Please tell me how to do this.
Use Newton's method to find the absolute maximum value of the function f(x) = xcos(x), 0 ≤ x ≤ , correct to six decimal places.
it seems to me i've seen this problem before. you're not double posting, are you?
anyway, here goes. i'll start you off.
so remember, for the absolute max, we want to find the largest value for the function on the interval we are considering. now this value may occur at the endpoints, or it may occur at a local maximum within the interval, so let's check those.
$\displaystyle f(x) = x \cos x$ for $\displaystyle 0 \le x \le \pi$
$\displaystyle \Rightarrow f'(x) = \cos x - x \sin x$, $\displaystyle 0 \le x \le \pi$
(1) check the value of the function at the end points
$\displaystyle f(0) = 0$
and
$\displaystyle f(\pi) = - \pi$
(2) check the value of the function at the critical points
for the critical points, set $\displaystyle f'(x) = 0$
$\displaystyle \Rightarrow \cos x - x \sin x = 0$
now this is relatively hard to solve, here is where we will need Newton's method, to find the critical point.
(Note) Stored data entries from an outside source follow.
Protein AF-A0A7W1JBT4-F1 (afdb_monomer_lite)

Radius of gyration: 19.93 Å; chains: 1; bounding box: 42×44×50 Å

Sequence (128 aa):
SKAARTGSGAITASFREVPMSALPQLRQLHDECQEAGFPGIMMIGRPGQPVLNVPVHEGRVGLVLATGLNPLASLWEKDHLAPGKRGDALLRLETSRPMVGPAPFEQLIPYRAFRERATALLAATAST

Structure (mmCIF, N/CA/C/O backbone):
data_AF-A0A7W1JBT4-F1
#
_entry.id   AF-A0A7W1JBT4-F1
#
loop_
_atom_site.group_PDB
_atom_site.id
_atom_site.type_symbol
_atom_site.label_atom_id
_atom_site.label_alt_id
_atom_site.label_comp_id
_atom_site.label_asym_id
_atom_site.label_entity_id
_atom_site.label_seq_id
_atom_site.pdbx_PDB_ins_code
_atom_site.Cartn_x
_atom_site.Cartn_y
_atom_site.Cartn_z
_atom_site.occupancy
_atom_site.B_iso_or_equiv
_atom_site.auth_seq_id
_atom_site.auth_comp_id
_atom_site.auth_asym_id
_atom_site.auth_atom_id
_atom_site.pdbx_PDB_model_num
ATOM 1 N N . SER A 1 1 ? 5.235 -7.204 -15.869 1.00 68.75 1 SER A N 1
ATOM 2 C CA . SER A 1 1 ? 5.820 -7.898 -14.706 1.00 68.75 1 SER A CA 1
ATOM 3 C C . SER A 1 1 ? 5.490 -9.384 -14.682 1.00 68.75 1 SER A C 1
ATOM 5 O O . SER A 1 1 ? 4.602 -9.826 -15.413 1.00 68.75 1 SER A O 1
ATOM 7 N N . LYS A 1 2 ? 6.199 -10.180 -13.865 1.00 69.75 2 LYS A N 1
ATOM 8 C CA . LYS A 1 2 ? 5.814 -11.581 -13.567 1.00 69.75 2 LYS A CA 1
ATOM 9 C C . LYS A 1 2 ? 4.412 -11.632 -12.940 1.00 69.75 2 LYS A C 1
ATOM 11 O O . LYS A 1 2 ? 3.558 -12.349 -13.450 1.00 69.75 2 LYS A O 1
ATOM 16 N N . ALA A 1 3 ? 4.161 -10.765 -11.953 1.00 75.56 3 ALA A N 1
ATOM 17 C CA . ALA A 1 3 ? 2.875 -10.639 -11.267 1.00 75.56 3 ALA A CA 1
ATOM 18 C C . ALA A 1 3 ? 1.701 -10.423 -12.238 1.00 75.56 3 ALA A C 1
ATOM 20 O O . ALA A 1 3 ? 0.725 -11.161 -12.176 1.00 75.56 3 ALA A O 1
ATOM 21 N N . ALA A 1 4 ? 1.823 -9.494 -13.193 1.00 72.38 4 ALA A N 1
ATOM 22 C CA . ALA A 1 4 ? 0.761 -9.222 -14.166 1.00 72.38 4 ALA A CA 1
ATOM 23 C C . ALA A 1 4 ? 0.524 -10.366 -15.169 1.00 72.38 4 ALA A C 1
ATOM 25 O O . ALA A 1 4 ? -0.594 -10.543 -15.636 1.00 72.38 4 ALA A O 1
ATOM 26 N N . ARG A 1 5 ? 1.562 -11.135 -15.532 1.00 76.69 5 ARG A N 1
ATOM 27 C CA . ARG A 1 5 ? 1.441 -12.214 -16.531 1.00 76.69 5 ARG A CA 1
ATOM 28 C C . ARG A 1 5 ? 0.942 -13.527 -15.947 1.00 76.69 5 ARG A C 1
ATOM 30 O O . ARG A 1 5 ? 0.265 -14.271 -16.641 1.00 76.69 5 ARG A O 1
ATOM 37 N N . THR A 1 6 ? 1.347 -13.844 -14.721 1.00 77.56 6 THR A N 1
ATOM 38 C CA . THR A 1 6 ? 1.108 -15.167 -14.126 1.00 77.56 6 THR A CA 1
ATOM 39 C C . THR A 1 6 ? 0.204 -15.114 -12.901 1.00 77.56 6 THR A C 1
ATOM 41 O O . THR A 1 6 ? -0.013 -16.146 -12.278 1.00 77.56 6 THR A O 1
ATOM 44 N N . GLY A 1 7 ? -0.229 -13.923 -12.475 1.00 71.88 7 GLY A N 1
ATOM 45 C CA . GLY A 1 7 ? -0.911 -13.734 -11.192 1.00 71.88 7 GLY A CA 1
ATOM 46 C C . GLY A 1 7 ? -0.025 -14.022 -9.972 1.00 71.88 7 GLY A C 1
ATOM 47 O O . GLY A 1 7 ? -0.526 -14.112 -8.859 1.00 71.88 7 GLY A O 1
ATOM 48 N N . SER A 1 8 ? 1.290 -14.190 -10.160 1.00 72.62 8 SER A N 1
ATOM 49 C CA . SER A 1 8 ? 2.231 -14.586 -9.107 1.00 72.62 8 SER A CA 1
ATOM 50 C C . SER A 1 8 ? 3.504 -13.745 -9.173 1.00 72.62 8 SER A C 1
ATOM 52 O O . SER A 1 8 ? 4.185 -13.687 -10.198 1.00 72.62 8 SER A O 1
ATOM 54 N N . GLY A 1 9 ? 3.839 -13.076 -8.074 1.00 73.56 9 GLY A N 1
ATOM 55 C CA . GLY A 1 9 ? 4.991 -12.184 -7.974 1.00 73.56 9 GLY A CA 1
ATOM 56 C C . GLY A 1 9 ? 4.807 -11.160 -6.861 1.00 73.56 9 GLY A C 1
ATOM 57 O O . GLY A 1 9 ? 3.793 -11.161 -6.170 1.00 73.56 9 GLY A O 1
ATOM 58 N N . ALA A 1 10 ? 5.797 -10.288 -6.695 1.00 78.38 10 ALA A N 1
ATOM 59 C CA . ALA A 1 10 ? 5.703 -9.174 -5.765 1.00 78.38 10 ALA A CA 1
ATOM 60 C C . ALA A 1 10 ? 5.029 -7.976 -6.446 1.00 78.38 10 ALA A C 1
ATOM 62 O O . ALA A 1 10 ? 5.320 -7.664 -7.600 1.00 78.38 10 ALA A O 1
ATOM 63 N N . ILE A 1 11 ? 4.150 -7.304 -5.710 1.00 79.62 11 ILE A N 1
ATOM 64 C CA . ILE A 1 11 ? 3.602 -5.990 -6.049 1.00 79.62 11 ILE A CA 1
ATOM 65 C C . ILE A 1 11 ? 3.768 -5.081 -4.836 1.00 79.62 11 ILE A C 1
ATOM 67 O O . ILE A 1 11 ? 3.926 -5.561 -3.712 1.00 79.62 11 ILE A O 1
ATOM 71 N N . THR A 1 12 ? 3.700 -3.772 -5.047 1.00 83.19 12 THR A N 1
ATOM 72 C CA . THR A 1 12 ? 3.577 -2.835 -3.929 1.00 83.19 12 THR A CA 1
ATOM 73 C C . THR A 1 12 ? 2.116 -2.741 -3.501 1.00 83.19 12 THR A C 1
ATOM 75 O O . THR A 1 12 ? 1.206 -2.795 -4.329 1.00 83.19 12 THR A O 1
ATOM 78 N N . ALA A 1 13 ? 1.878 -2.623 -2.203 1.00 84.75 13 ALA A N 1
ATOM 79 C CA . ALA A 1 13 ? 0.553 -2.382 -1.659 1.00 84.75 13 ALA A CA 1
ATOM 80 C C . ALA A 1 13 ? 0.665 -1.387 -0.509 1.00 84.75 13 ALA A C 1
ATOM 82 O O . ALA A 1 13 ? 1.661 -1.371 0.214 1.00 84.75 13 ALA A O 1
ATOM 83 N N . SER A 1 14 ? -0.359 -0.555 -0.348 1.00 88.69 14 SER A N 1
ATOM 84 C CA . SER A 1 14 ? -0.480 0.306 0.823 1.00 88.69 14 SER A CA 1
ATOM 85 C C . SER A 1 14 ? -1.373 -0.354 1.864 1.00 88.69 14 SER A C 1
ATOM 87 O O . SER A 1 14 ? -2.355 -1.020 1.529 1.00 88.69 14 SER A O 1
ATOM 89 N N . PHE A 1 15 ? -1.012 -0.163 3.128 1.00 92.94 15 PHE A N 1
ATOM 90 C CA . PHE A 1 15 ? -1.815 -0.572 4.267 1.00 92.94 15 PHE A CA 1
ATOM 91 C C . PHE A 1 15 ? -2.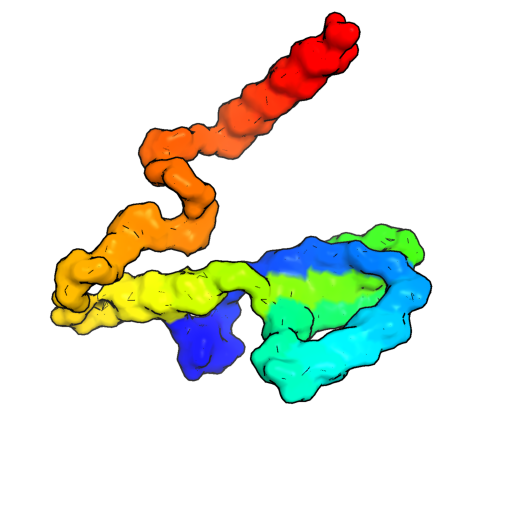516 0.649 4.850 1.00 92.94 15 PHE A C 1
ATOM 93 O O . PHE A 1 15 ? -1.891 1.697 5.030 1.00 92.94 15 PHE A O 1
ATOM 100 N N . ARG A 1 16 ? -3.812 0.533 5.127 1.00 94.38 16 ARG A N 1
ATOM 101 C CA . ARG A 1 16 ? -4.602 1.587 5.766 1.00 94.38 16 ARG A CA 1
ATOM 102 C C . ARG A 1 16 ? -5.465 0.994 6.859 1.00 94.38 16 ARG A C 1
ATOM 104 O O . ARG A 1 16 ? -5.845 -0.166 6.789 1.00 94.38 16 ARG A O 1
ATOM 111 N N . GLU A 1 17 ? -5.824 1.819 7.827 1.00 96.56 17 GLU A N 1
ATOM 112 C CA . GLU A 1 17 ? -6.800 1.455 8.843 1.00 96.56 17 GLU A CA 1
ATOM 113 C C . GLU A 1 17 ? -7.988 2.402 8.799 1.00 96.56 17 GLU A C 1
ATOM 115 O O . GLU A 1 17 ? -7.830 3.615 8.639 1.00 96.56 17 GLU A O 1
ATOM 120 N N . VAL A 1 18 ? -9.176 1.851 9.010 1.00 96.62 18 VAL A N 1
ATOM 121 C CA . VAL A 1 18 ? -10.418 2.616 9.147 1.00 96.62 18 VAL A CA 1
ATOM 122 C C . VAL A 1 18 ? -11.117 2.259 10.460 1.00 96.62 18 VAL A C 1
ATOM 124 O O . VAL A 1 18 ? -10.896 1.163 10.979 1.00 96.62 18 VAL A O 1
ATOM 127 N N . PRO A 1 19 ? -11.960 3.142 11.022 1.00 97.56 19 PRO A N 1
ATOM 128 C CA . PRO A 1 19 ? -12.802 2.792 12.164 1.00 97.56 19 PRO A CA 1
ATOM 129 C C . PRO A 1 19 ? -13.714 1.604 11.838 1.00 97.56 19 PRO A C 1
ATOM 131 O O . PRO A 1 19 ? -14.270 1.533 10.742 1.00 97.56 19 PRO A O 1
ATOM 134 N N . MET A 1 20 ? -13.928 0.696 1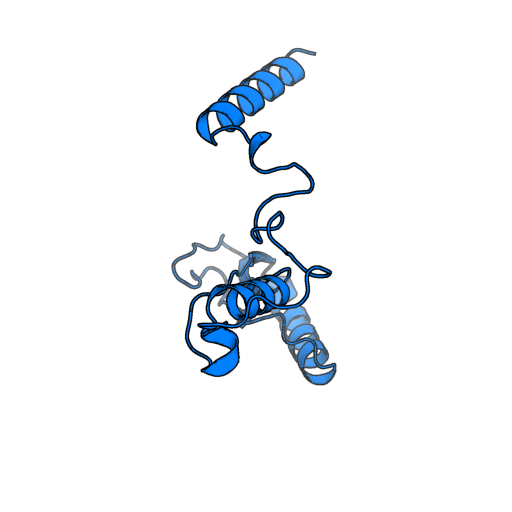2.793 1.00 97.06 20 MET A N 1
ATOM 135 C CA . MET A 1 20 ? -14.806 -0.465 12.584 1.00 97.06 20 MET A CA 1
ATOM 136 C C . MET A 1 20 ? -16.260 -0.076 12.286 1.00 97.06 20 MET A C 1
ATOM 138 O O . MET A 1 20 ? -16.965 -0.820 11.608 1.00 97.06 20 MET A O 1
ATOM 142 N N . SER A 1 21 ? -16.695 1.102 12.742 1.00 97.19 21 SER A N 1
ATOM 143 C CA . SER A 1 21 ? -18.022 1.653 12.451 1.00 97.19 21 SER A CA 1
ATOM 144 C C . SER A 1 21 ? -18.243 1.939 10.964 1.00 97.19 21 SER A C 1
ATOM 146 O O . SER A 1 21 ? -19.386 1.940 10.525 1.00 97.19 21 SER A O 1
ATOM 148 N N . ALA A 1 22 ? -17.171 2.134 10.187 1.00 96.94 22 ALA A N 1
ATOM 149 C CA . ALA A 1 22 ? -17.232 2.358 8.745 1.00 96.94 22 ALA A CA 1
ATOM 150 C C . ALA A 1 22 ? -17.216 1.053 7.928 1.00 96.94 22 ALA A C 1
ATOM 152 O O . ALA A 1 22 ? -17.261 1.101 6.701 1.00 96.94 22 ALA A O 1
ATOM 153 N N . LEU A 1 23 ? -17.114 -0.118 8.572 1.00 95.56 23 LEU A N 1
ATOM 154 C CA . LEU A 1 23 ? -16.982 -1.400 7.876 1.00 95.56 23 LEU A CA 1
ATOM 155 C C . LEU A 1 23 ? -18.170 -1.732 6.949 1.00 95.56 23 LEU A C 1
ATOM 157 O O . LEU A 1 23 ? -17.907 -2.221 5.849 1.00 95.56 23 LEU A O 1
ATOM 161 N N . PRO A 1 24 ? -19.443 -1.482 7.322 1.00 96.50 24 PRO A N 1
ATOM 162 C CA . PRO A 1 24 ? -20.569 -1.711 6.416 1.00 96.50 24 PRO A CA 1
ATOM 163 C C . PRO A 1 24 ? -20.478 -0.855 5.146 1.00 96.50 24 PRO A C 1
ATOM 165 O O . PRO A 1 24 ? -20.564 -1.385 4.043 1.00 96.50 24 PRO A O 1
ATOM 168 N N . GLN A 1 25 ? -20.211 0.445 5.295 1.00 97.00 25 GLN A N 1
ATOM 169 C CA . GLN A 1 25 ? -20.079 1.379 4.173 1.00 97.00 25 GLN A CA 1
ATOM 170 C C . GLN A 1 25 ? -18.846 1.070 3.318 1.00 97.00 25 GLN A C 1
ATOM 172 O O . GLN A 1 25 ? -18.904 1.164 2.098 1.00 97.00 25 GLN A O 1
ATOM 177 N N . LEU A 1 26 ? -17.735 0.659 3.937 1.00 95.25 26 LEU A N 1
ATOM 178 C CA . LEU A 1 26 ? -16.533 0.236 3.219 1.00 95.25 26 LEU A CA 1
ATOM 179 C C . LEU A 1 26 ? -16.802 -0.986 2.333 1.00 95.25 26 LEU A C 1
ATOM 181 O O . LEU A 1 26 ? -16.265 -1.056 1.233 1.00 95.25 26 LEU A O 1
ATOM 185 N N . ARG A 1 27 ? -17.603 -1.950 2.805 1.00 95.06 27 ARG A N 1
ATOM 186 C CA . ARG A 1 27 ? -17.978 -3.134 2.015 1.00 95.06 27 ARG A CA 1
ATOM 187 C C . ARG A 1 27 ? -18.856 -2.755 0.831 1.00 95.06 27 ARG A C 1
ATOM 189 O O . ARG A 1 27 ? -18.551 -3.165 -0.276 1.00 95.06 27 ARG A O 1
ATOM 196 N N . GLN A 1 28 ? -19.855 -1.906 1.055 1.00 96.31 28 GLN A N 1
ATOM 197 C CA . GLN A 1 28 ? -20.679 -1.389 -0.034 1.00 96.31 28 GLN A CA 1
ATOM 198 C C . GLN A 1 28 ? -19.824 -0.661 -1.086 1.00 96.31 28 GLN A C 1
ATOM 200 O O . GLN A 1 28 ? -19.905 -0.969 -2.268 1.00 96.31 28 GLN A O 1
ATOM 205 N N . LEU A 1 29 ? -18.938 0.244 -0.652 1.00 93.00 29 LEU A N 1
ATOM 206 C CA . LEU A 1 29 ? -18.033 0.957 -1.556 1.00 93.00 29 LEU A CA 1
ATOM 207 C C . LEU A 1 29 ? -17.077 0.004 -2.285 1.00 93.00 29 LEU A C 1
ATOM 209 O O . LEU A 1 29 ? -16.726 0.243 -3.437 1.00 93.00 29 LEU A O 1
ATOM 213 N N . HIS A 1 30 ? -16.618 -1.057 -1.617 1.00 91.94 30 HIS A N 1
ATOM 214 C CA . HIS A 1 30 ? -15.801 -2.085 -2.252 1.00 91.94 30 HIS A CA 1
ATOM 215 C C . HIS A 1 30 ? -16.550 -2.746 -3.408 1.00 91.94 30 HIS A C 1
ATOM 217 O O . HIS A 1 30 ? -15.978 -2.837 -4.493 1.00 91.94 30 HIS A O 1
ATOM 223 N N . ASP A 1 31 ? -17.803 -3.140 -3.190 1.00 92.75 31 ASP A N 1
ATOM 224 C CA . ASP A 1 31 ? -18.639 -3.780 -4.205 1.00 92.75 31 ASP A CA 1
ATOM 225 C C . ASP A 1 31 ? -18.889 -2.819 -5.384 1.00 92.75 31 ASP A C 1
ATOM 227 O O . ASP A 1 31 ? -18.602 -3.166 -6.529 1.00 92.75 31 ASP A O 1
ATOM 231 N N . GLU A 1 32 ? -19.260 -1.564 -5.107 1.00 90.88 32 GLU A N 1
ATOM 232 C CA . GLU A 1 32 ? -19.417 -0.509 -6.124 1.00 90.88 32 GLU A CA 1
ATOM 233 C C . GLU A 1 32 ? -18.119 -0.269 -6.926 1.00 90.88 32 GLU A C 1
ATOM 235 O O . GLU A 1 32 ? -18.147 -0.123 -8.151 1.00 90.88 32 GLU A O 1
ATOM 240 N N . CYS A 1 33 ? -16.951 -0.271 -6.269 1.00 81.88 33 CYS A N 1
ATOM 241 C CA . CYS A 1 33 ? -15.664 -0.150 -6.961 1.00 81.88 33 CYS A CA 1
ATOM 242 C C . CYS A 1 33 ? -15.377 -1.355 -7.863 1.00 81.88 33 CYS A C 1
ATOM 244 O O . CYS A 1 33 ? -14.807 -1.172 -8.940 1.00 81.88 33 CYS A O 1
ATOM 246 N N . GLN A 1 34 ? -15.728 -2.576 -7.442 1.00 81.19 34 GLN A N 1
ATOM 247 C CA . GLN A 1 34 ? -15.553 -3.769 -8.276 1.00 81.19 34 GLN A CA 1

recall that Newton's method says that if we are given an approximation $\displaystyle x_n$ for the zero of a function, we can get a better approximation $\displaystyle x_{n + 1}$ by way of the formula:
$\displaystyle x_{n + 1} = x_n - \frac {f(x_n)}{f'(x_n)}$ .....................(1)
now, take your first guess to be 1. thus you have $\displaystyle x_1 = 1$
so you will find the second approximation, $\displaystyle x_2$, by:
$\displaystyle x_2 = 1 - \frac {f(1)}{f'(1)}$
now calculate $\displaystyle x_2$. when you get $\displaystyle x_2$, plug it in for $\displaystyle x_n$ in (1) to get the third approximation $\displaystyle x_3$, that is, find:
$\displaystyle x_3 = x_2 - \frac {f(x_2)}{f'(x_2)}$
continue to do this until you realize that your value for $\displaystyle x_n$ has the first 6 decimal places constant. then take that to be the critical point. then, calculate the value of the function at that point. then pick the absolute max.
(note, think of $\displaystyle x$ to be in radians)